§ WHAT NEEDS TO BE DONE
Provide the material again, with every line intact and exact.

§ GIVEN DATA
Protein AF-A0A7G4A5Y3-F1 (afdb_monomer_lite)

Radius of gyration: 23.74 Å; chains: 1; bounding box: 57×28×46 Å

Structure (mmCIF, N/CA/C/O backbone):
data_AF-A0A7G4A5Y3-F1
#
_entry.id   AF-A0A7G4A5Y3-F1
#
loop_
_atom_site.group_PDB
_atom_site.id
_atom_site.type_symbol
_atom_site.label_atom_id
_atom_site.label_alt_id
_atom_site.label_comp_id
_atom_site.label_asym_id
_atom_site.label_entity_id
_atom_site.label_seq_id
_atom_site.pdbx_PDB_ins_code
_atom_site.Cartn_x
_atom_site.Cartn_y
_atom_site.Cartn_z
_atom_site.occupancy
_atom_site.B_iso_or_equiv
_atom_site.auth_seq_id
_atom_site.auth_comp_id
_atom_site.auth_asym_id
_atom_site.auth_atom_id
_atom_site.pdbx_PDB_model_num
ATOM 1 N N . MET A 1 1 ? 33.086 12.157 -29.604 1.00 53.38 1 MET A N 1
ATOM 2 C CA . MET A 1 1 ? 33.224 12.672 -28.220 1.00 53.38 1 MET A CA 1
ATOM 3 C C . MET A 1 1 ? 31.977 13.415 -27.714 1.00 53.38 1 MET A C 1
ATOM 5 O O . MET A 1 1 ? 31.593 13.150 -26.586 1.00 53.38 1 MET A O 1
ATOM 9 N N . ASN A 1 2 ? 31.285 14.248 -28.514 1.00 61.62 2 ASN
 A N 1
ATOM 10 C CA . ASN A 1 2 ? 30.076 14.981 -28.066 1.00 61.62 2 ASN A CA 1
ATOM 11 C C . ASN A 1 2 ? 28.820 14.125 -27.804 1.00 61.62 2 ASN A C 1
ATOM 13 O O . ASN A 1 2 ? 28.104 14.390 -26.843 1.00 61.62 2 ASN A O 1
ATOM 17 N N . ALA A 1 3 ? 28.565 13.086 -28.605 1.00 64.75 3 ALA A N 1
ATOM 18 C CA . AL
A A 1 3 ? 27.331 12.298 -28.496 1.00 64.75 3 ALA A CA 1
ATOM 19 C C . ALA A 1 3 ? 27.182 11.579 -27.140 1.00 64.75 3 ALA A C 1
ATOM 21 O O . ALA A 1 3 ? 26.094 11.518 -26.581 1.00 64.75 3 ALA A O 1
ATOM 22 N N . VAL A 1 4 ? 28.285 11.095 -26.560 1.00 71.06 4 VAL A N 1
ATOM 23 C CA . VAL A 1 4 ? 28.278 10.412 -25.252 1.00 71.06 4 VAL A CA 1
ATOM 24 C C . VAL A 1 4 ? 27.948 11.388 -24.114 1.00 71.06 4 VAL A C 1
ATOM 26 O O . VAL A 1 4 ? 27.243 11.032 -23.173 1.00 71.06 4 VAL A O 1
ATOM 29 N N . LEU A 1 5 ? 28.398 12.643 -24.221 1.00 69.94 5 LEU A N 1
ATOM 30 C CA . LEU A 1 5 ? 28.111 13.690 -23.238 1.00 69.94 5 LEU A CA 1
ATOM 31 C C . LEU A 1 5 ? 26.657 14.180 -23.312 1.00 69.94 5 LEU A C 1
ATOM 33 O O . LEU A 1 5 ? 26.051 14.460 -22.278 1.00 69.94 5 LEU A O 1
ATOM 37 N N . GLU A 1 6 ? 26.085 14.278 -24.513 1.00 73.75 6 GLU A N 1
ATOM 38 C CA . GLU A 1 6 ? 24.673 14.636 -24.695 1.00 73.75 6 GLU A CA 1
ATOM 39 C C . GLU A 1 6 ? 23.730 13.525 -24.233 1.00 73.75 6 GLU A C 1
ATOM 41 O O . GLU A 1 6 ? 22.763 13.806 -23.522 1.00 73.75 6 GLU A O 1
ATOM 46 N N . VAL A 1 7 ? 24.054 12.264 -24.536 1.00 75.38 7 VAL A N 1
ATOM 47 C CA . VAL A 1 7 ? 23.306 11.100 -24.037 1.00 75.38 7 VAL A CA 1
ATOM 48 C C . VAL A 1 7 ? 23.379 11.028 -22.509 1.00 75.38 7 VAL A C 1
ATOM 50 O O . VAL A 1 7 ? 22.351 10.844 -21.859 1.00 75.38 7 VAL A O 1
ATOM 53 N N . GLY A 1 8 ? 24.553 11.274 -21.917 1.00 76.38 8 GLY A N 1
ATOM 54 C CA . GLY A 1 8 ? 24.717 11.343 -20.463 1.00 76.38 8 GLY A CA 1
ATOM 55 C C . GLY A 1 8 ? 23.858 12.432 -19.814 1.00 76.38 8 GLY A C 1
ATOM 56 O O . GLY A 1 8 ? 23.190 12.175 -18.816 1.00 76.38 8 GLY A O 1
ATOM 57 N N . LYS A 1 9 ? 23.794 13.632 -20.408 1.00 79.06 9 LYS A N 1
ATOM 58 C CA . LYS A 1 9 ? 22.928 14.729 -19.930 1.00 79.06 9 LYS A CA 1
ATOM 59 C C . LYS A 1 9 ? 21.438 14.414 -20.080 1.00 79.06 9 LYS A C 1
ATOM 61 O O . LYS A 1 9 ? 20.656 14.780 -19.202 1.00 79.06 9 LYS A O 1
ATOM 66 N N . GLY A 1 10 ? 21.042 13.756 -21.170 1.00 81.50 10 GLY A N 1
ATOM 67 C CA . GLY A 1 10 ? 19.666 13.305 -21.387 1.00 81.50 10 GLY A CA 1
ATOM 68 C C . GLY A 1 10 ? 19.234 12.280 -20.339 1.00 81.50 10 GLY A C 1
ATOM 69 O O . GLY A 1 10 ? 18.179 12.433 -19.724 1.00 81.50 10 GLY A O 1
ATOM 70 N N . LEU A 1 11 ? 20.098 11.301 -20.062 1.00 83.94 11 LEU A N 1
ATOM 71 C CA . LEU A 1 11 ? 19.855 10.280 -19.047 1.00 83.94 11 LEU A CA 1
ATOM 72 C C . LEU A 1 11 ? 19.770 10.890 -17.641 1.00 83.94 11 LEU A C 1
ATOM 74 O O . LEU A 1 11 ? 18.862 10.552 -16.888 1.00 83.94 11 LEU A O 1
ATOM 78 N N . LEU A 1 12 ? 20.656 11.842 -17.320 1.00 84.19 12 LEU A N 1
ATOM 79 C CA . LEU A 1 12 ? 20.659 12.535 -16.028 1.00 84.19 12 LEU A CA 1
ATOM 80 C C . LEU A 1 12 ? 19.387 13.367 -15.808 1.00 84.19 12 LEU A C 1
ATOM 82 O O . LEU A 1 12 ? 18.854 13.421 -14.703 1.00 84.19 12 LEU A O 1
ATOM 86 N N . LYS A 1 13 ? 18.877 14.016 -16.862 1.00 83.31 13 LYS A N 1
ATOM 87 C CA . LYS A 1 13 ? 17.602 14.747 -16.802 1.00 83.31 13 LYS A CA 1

§ ANSWER FOR THIS EXERCISE
Protein AF-A0A7G4A5Y3-F1 (afdb_monomer_lite)

Radius of gyration: 23.74 Å; chains: 1; bounding box: 57×28×46 Å

Structure (mmCIF, N/CA/C/O backbone):
data_AF-A0A7G4A5Y3-F1
#
_entry.id   AF-A0A7G4A5Y3-F1
#
loop_
_atom_site.group_PDB
_atom_site.id
_atom_site.type_symbol
_atom_site.label_atom_id
_atom_site.label_alt_id
_atom_site.label_comp_id
_atom_site.label_asym_id
_atom_site.label_entity_id
_atom_site.label_seq_id
_atom_site.pdbx_PDB_ins_code
_atom_site.Cartn_x
_atom_site.Cartn_y
_atom_site.Cartn_z
_atom_site.occupancy
_atom_site.B_iso_or_equiv
_atom_site.auth_seq_id
_atom_site.auth_comp_id
_atom_site.auth_asym_id
_atom_site.auth_atom_id
_atom_site.pdbx_PDB_model_num
ATOM 1 N N . MET A 1 1 ? 33.086 12.157 -29.604 1.00 53.38 1 MET A N 1
ATOM 2 C CA . MET A 1 1 ? 33.224 12.672 -28.220 1.00 53.38 1 MET A CA 1
ATOM 3 C C . MET A 1 1 ? 31.977 13.415 -27.714 1.00 53.38 1 MET A C 1
ATOM 5 O O . MET A 1 1 ? 31.593 13.150 -26.586 1.00 53.38 1 MET A O 1
ATOM 9 N N . ASN A 1 2 ? 31.285 14.248 -28.514 1.00 61.62 2 ASN
 A N 1
ATOM 10 C CA . ASN A 1 2 ? 30.076 14.981 -28.066 1.00 61.62 2 ASN A CA 1
ATOM 11 C C . ASN A 1 2 ? 28.820 14.125 -27.804 1.00 61.62 2 ASN A C 1
ATOM 13 O O . ASN A 1 2 ? 28.104 14.390 -26.843 1.00 61.62 2 ASN A O 1
ATOM 17 N N . ALA A 1 3 ? 28.565 13.086 -28.605 1.00 64.75 3 ALA A N 1
ATOM 18 C CA . AL
A A 1 3 ? 27.331 12.298 -28.496 1.00 64.75 3 ALA A CA 1
ATOM 19 C C . ALA A 1 3 ? 27.182 11.579 -27.140 1.00 64.75 3 ALA A C 1
ATOM 21 O O . ALA A 1 3 ? 26.094 11.518 -26.581 1.00 64.75 3 ALA A O 1
ATOM 22 N N . VAL A 1 4 ? 28.285 11.095 -26.560 1.00 71.06 4 VAL A N 1
ATOM 23 C CA . VAL A 1 4 ? 28.278 10.412 -25.252 1.00 71.06 4 VAL A CA 1
ATOM 24 C C . VAL A 1 4 ? 27.948 11.388 -24.114 1.00 71.06 4 VAL A C 1
ATOM 26 O O . VAL A 1 4 ? 27.243 11.032 -23.173 1.00 71.06 4 VAL A O 1
ATOM 29 N N . LEU A 1 5 ? 28.398 12.643 -24.221 1.00 69.94 5 LEU A N 1
ATOM 30 C CA . LEU A 1 5 ? 28.111 13.690 -23.238 1.00 69.94 5 LEU A CA 1
ATOM 31 C C . LEU A 1 5 ? 26.657 14.180 -23.312 1.00 69.94 5 LEU A C 1
ATOM 33 O O . LEU A 1 5 ? 26.051 14.460 -22.278 1.00 69.94 5 LEU A O 1
ATOM 37 N N . GLU A 1 6 ? 26.085 14.278 -24.513 1.00 73.75 6 GLU A N 1
ATOM 38 C CA . GLU A 1 6 ? 24.673 14.636 -24.695 1.00 73.75 6 GLU A CA 1
ATOM 39 C C . GLU A 1 6 ? 23.730 13.525 -24.233 1.00 73.75 6 GLU A C 1
ATOM 41 O O . GLU A 1 6 ? 22.763 13.806 -23.522 1.00 73.75 6 GLU A O 1
ATOM 46 N N . VAL A 1 7 ? 24.054 12.264 -24.536 1.00 75.38 7 VAL A N 1
ATOM 47 C CA . VAL A 1 7 ? 23.306 11.100 -24.037 1.00 75.38 7 VAL A CA 1
ATOM 48 C C . VAL A 1 7 ? 23.379 11.028 -22.509 1.00 75.38 7 VAL A C 1
ATOM 50 O O . VAL A 1 7 ? 22.351 10.844 -21.859 1.00 75.38 7 VAL A O 1
ATOM 53 N N . GLY A 1 8 ? 24.553 11.274 -21.917 1.00 76.38 8 GLY A N 1
ATOM 54 C CA . GLY A 1 8 ? 24.717 11.343 -20.463 1.00 76.38 8 GLY A CA 1
ATOM 55 C C . GLY A 1 8 ? 23.858 12.432 -19.814 1.00 76.38 8 GLY A C 1
ATOM 56 O O . GLY A 1 8 ? 23.190 12.175 -18.816 1.00 76.38 8 GLY A O 1
ATOM 57 N N . LYS A 1 9 ? 23.794 13.632 -20.408 1.00 79.06 9 LYS A N 1
ATOM 58 C CA . LYS A 1 9 ? 22.928 14.729 -19.930 1.00 79.06 9 LYS A CA 1
ATOM 59 C C . LYS A 1 9 ? 21.438 14.414 -20.080 1.00 79.06 9 LYS A C 1
ATOM 61 O O . LYS A 1 9 ? 20.656 14.780 -19.202 1.00 79.06 9 LYS A O 1
ATOM 66 N N . GLY A 1 10 ? 21.042 13.756 -21.170 1.00 81.50 10 GLY A N 1
ATOM 67 C CA . GLY A 1 10 ? 19.666 13.305 -21.387 1.00 81.50 10 GLY A CA 1
ATOM 68 C C . GLY A 1 10 ? 19.234 12.280 -20.339 1.00 81.50 10 GLY A C 1
ATOM 69 O O . GLY A 1 10 ? 18.179 12.433 -19.724 1.00 81.50 10 GLY A O 1
ATOM 70 N N . LEU A 1 11 ? 20.098 11.301 -20.062 1.00 83.94 11 LEU A N 1
ATOM 71 C CA . LEU A 1 11 ? 19.855 10.280 -19.047 1.00 83.94 11 LEU A CA 1
ATOM 72 C C . LEU A 1 11 ? 19.770 10.890 -17.641 1.00 83.94 11 LEU A C 1
ATOM 74 O O . LEU A 1 11 ? 18.862 10.552 -16.888 1.00 83.94 11 LEU A O 1
ATOM 78 N N . LEU A 1 12 ? 20.656 11.842 -17.320 1.00 84.19 12 LEU A N 1
ATOM 79 C CA . LEU A 1 12 ? 20.659 12.535 -16.028 1.00 84.19 12 LEU A CA 1
ATOM 80 C C . LEU A 1 12 ? 19.387 13.367 -15.808 1.00 84.19 12 LEU A C 1
ATOM 82 O O . LEU A 1 12 ? 18.854 13.421 -14.703 1.00 84.19 12 LEU A O 1
ATOM 86 N N . LYS A 1 13 ? 18.877 14.016 -16.862 1.00 83.31 13 LYS A N 1
ATOM 87 C CA . LYS A 1 13 ? 17.602 14.747 -16.802 1.00 83.31 13 LYS A CA 1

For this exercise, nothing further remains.